**EXERCISE INSTRUCTIONS:** For this exercise, return exactly the lines of the material below that begin at the one with "Structure (mmCIF, N/CA/C/O" and stop after the one with "ATOM 46 C C".

····················

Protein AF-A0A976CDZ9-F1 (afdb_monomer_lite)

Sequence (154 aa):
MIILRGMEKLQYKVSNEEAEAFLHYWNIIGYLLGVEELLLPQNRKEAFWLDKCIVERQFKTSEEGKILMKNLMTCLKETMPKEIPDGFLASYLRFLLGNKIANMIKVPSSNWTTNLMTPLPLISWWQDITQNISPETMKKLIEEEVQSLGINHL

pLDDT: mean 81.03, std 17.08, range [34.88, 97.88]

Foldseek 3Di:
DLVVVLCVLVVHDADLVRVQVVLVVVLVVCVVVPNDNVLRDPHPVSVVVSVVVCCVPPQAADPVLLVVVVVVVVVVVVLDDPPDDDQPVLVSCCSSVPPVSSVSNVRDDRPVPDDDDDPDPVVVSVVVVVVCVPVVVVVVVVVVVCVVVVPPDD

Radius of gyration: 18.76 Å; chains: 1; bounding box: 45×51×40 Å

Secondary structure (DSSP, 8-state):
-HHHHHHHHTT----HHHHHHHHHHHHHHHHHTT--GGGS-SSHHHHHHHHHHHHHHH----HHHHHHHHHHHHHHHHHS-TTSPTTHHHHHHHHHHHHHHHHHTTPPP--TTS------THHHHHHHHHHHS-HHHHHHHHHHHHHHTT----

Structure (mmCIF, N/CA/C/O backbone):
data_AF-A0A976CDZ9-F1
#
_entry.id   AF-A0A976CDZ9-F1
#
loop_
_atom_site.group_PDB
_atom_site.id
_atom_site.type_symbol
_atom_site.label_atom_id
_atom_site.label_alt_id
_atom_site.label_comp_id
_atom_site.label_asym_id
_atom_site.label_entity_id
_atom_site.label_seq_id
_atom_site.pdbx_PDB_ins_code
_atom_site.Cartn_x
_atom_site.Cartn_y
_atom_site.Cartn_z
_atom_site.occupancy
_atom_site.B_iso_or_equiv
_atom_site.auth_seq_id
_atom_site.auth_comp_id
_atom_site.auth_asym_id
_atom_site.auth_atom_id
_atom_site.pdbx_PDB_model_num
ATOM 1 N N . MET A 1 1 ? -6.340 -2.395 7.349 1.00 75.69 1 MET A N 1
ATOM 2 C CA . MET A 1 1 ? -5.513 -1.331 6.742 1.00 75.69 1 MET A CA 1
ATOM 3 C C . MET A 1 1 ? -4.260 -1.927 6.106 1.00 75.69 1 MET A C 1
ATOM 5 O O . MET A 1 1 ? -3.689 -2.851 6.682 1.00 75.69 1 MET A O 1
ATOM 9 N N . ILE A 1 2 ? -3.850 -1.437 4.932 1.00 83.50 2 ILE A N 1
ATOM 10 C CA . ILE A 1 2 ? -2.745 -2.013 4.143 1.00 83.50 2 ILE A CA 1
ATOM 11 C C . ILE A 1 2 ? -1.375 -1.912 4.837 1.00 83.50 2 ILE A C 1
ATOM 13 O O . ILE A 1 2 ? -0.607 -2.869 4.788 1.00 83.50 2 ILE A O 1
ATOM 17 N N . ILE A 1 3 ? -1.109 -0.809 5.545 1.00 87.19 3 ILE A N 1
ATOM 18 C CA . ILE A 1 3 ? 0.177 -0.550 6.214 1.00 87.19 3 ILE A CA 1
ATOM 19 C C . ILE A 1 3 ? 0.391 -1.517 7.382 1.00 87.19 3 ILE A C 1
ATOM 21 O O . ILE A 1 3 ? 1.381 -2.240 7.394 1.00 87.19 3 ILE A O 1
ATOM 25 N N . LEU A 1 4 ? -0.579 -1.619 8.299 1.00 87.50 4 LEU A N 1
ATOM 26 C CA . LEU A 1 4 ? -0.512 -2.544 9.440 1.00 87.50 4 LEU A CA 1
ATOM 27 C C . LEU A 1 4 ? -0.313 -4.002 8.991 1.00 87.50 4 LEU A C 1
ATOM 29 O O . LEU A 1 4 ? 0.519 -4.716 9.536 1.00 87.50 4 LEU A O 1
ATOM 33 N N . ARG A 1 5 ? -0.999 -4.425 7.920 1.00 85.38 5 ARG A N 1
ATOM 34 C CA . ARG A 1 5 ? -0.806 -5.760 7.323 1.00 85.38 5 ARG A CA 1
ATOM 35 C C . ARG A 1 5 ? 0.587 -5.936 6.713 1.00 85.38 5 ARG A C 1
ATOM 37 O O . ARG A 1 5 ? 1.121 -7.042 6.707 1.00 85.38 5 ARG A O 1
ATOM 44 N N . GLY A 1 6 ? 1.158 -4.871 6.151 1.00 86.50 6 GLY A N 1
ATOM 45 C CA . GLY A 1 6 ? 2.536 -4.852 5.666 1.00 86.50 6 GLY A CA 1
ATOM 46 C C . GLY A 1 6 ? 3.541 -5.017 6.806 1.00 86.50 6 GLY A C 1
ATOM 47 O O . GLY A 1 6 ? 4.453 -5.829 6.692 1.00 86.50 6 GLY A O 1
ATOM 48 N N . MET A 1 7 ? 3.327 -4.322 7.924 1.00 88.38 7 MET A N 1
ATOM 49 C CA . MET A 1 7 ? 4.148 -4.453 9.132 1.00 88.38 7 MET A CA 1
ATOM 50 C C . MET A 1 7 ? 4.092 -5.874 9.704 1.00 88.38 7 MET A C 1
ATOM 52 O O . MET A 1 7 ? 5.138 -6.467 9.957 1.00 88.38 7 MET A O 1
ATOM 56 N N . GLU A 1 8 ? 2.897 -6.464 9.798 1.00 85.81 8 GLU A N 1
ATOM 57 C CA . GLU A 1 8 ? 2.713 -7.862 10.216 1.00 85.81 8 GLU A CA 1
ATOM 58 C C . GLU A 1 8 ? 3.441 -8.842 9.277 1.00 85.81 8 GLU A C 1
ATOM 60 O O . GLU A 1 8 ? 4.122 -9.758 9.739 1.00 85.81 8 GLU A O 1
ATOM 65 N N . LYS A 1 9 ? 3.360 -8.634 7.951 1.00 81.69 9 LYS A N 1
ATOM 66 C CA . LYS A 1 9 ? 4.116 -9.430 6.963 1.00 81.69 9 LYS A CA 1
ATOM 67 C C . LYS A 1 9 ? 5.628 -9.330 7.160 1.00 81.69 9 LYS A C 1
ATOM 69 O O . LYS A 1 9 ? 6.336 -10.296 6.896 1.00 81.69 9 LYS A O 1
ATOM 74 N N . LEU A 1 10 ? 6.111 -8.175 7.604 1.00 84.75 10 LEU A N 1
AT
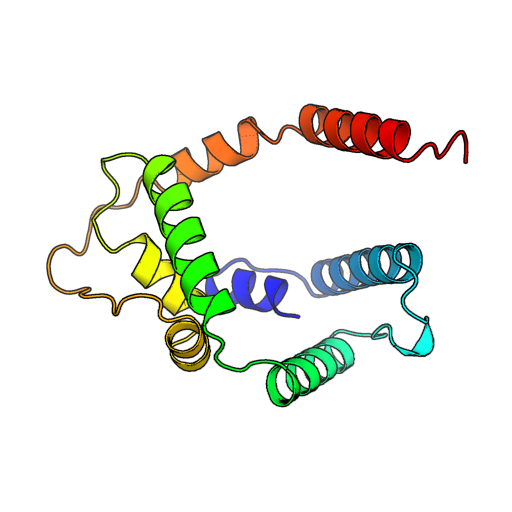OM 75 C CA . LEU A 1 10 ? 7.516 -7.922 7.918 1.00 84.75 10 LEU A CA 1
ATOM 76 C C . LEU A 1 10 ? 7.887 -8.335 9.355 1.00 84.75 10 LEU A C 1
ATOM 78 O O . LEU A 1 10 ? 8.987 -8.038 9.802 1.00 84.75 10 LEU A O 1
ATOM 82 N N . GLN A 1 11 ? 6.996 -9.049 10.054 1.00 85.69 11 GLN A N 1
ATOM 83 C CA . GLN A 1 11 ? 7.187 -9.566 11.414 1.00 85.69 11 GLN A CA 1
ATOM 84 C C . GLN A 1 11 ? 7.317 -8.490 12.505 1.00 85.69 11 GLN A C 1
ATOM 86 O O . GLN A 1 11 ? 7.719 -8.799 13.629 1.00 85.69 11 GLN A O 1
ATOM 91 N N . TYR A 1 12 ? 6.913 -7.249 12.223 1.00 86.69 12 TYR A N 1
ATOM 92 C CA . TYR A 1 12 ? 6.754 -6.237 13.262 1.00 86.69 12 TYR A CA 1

····················

**SOLUTION TO THE PROBLEM:**
Structure (mmCIF, N/CA/C/O backbone):
data_AF-A0A976CDZ9-F1
#
_entry.id   AF-A0A976CDZ9-F1
#
loop_
_atom_site.group_PDB
_atom_site.id
_atom_site.type_symbol
_atom_site.label_atom_id
_atom_site.label_alt_id
_atom_site.label_comp_id
_atom_site.label_asym_id
_atom_site.label_entity_id
_atom_site.label_seq_id
_atom_site.pdbx_PDB_ins_code
_atom_site.Cartn_x
_atom_site.Cartn_y
_atom_site.Cartn_z
_atom_site.occupancy
_atom_site.B_iso_or_equiv
_atom_site.auth_seq_id
_atom_site.auth_comp_id
_atom_site.auth_asym_id
_atom_site.auth_atom_id
_atom_site.pdbx_PDB_model_num
ATOM 1 N N . MET A 1 1 ? -6.340 -2.395 7.349 1.00 75.69 1 MET A N 1
ATOM 2 C CA . MET A 1 1 ? -5.513 -1.331 6.742 1.00 75.69 1 MET A CA 1
ATOM 3 C C . MET A 1 1 ? -4.260 -1.927 6.106 1.00 75.69 1 MET A C 1
ATOM 5 O O . MET A 1 1 ? -3.689 -2.851 6.682 1.00 75.69 1 MET A O 1
ATOM 9 N N . ILE A 1 2 ? -3.850 -1.437 4.932 1.00 83.50 2 ILE A N 1
ATOM 10 C CA . ILE A 1 2 ? -2.745 -2.013 4.143 1.00 83.50 2 ILE A CA 1
ATOM 11 C C . ILE A 1 2 ? -1.375 -1.912 4.837 1.00 83.50 2 ILE A C 1
ATOM 13 O O . ILE A 1 2 ? -0.607 -2.869 4.788 1.00 83.50 2 ILE A O 1
ATOM 17 N N . ILE A 1 3 ? -1.109 -0.809 5.545 1.00 87.19 3 ILE A N 1
ATOM 18 C CA . ILE A 1 3 ? 0.177 -0.550 6.214 1.00 87.19 3 ILE A CA 1
ATOM 19 C C . ILE A 1 3 ? 0.391 -1.517 7.382 1.00 87.19 3 ILE A C 1
ATOM 21 O O . ILE A 1 3 ? 1.381 -2.240 7.394 1.00 87.19 3 ILE A O 1
ATOM 25 N N . LEU A 1 4 ? -0.579 -1.619 8.299 1.00 87.50 4 LEU A N 1
ATOM 26 C CA . LEU A 1 4 ? -0.512 -2.544 9.440 1.00 87.50 4 LEU A CA 1
ATOM 27 C C . LEU A 1 4 ? -0.313 -4.002 8.991 1.00 87.50 4 LEU A C 1
ATOM 29 O O . LEU A 1 4 ? 0.519 -4.716 9.536 1.00 87.50 4 LEU A O 1
ATOM 33 N N . ARG A 1 5 ? -0.999 -4.425 7.920 1.00 85.38 5 ARG A N 1
ATOM 34 C CA . ARG A 1 5 ? -0.806 -5.760 7.323 1.00 85.38 5 ARG A CA 1
ATOM 35 C C . ARG A 1 5 ? 0.587 -5.936 6.713 1.00 85.38 5 ARG A C 1
ATOM 37 O O . ARG A 1 5 ? 1.121 -7.042 6.707 1.00 85.38 5 ARG A O 1
ATOM 44 N N . GLY A 1 6 ? 1.158 -4.871 6.151 1.00 86.50 6 GLY A N 1
ATOM 45 C CA . GLY A 1 6 ? 2.536 -4.852 5.666 1.00 86.50 6 GLY A CA 1
ATOM 46 C C . GLY A 1 6 ? 3.541 -5.017 6.806 1.00 86.50 6 GLY A C 1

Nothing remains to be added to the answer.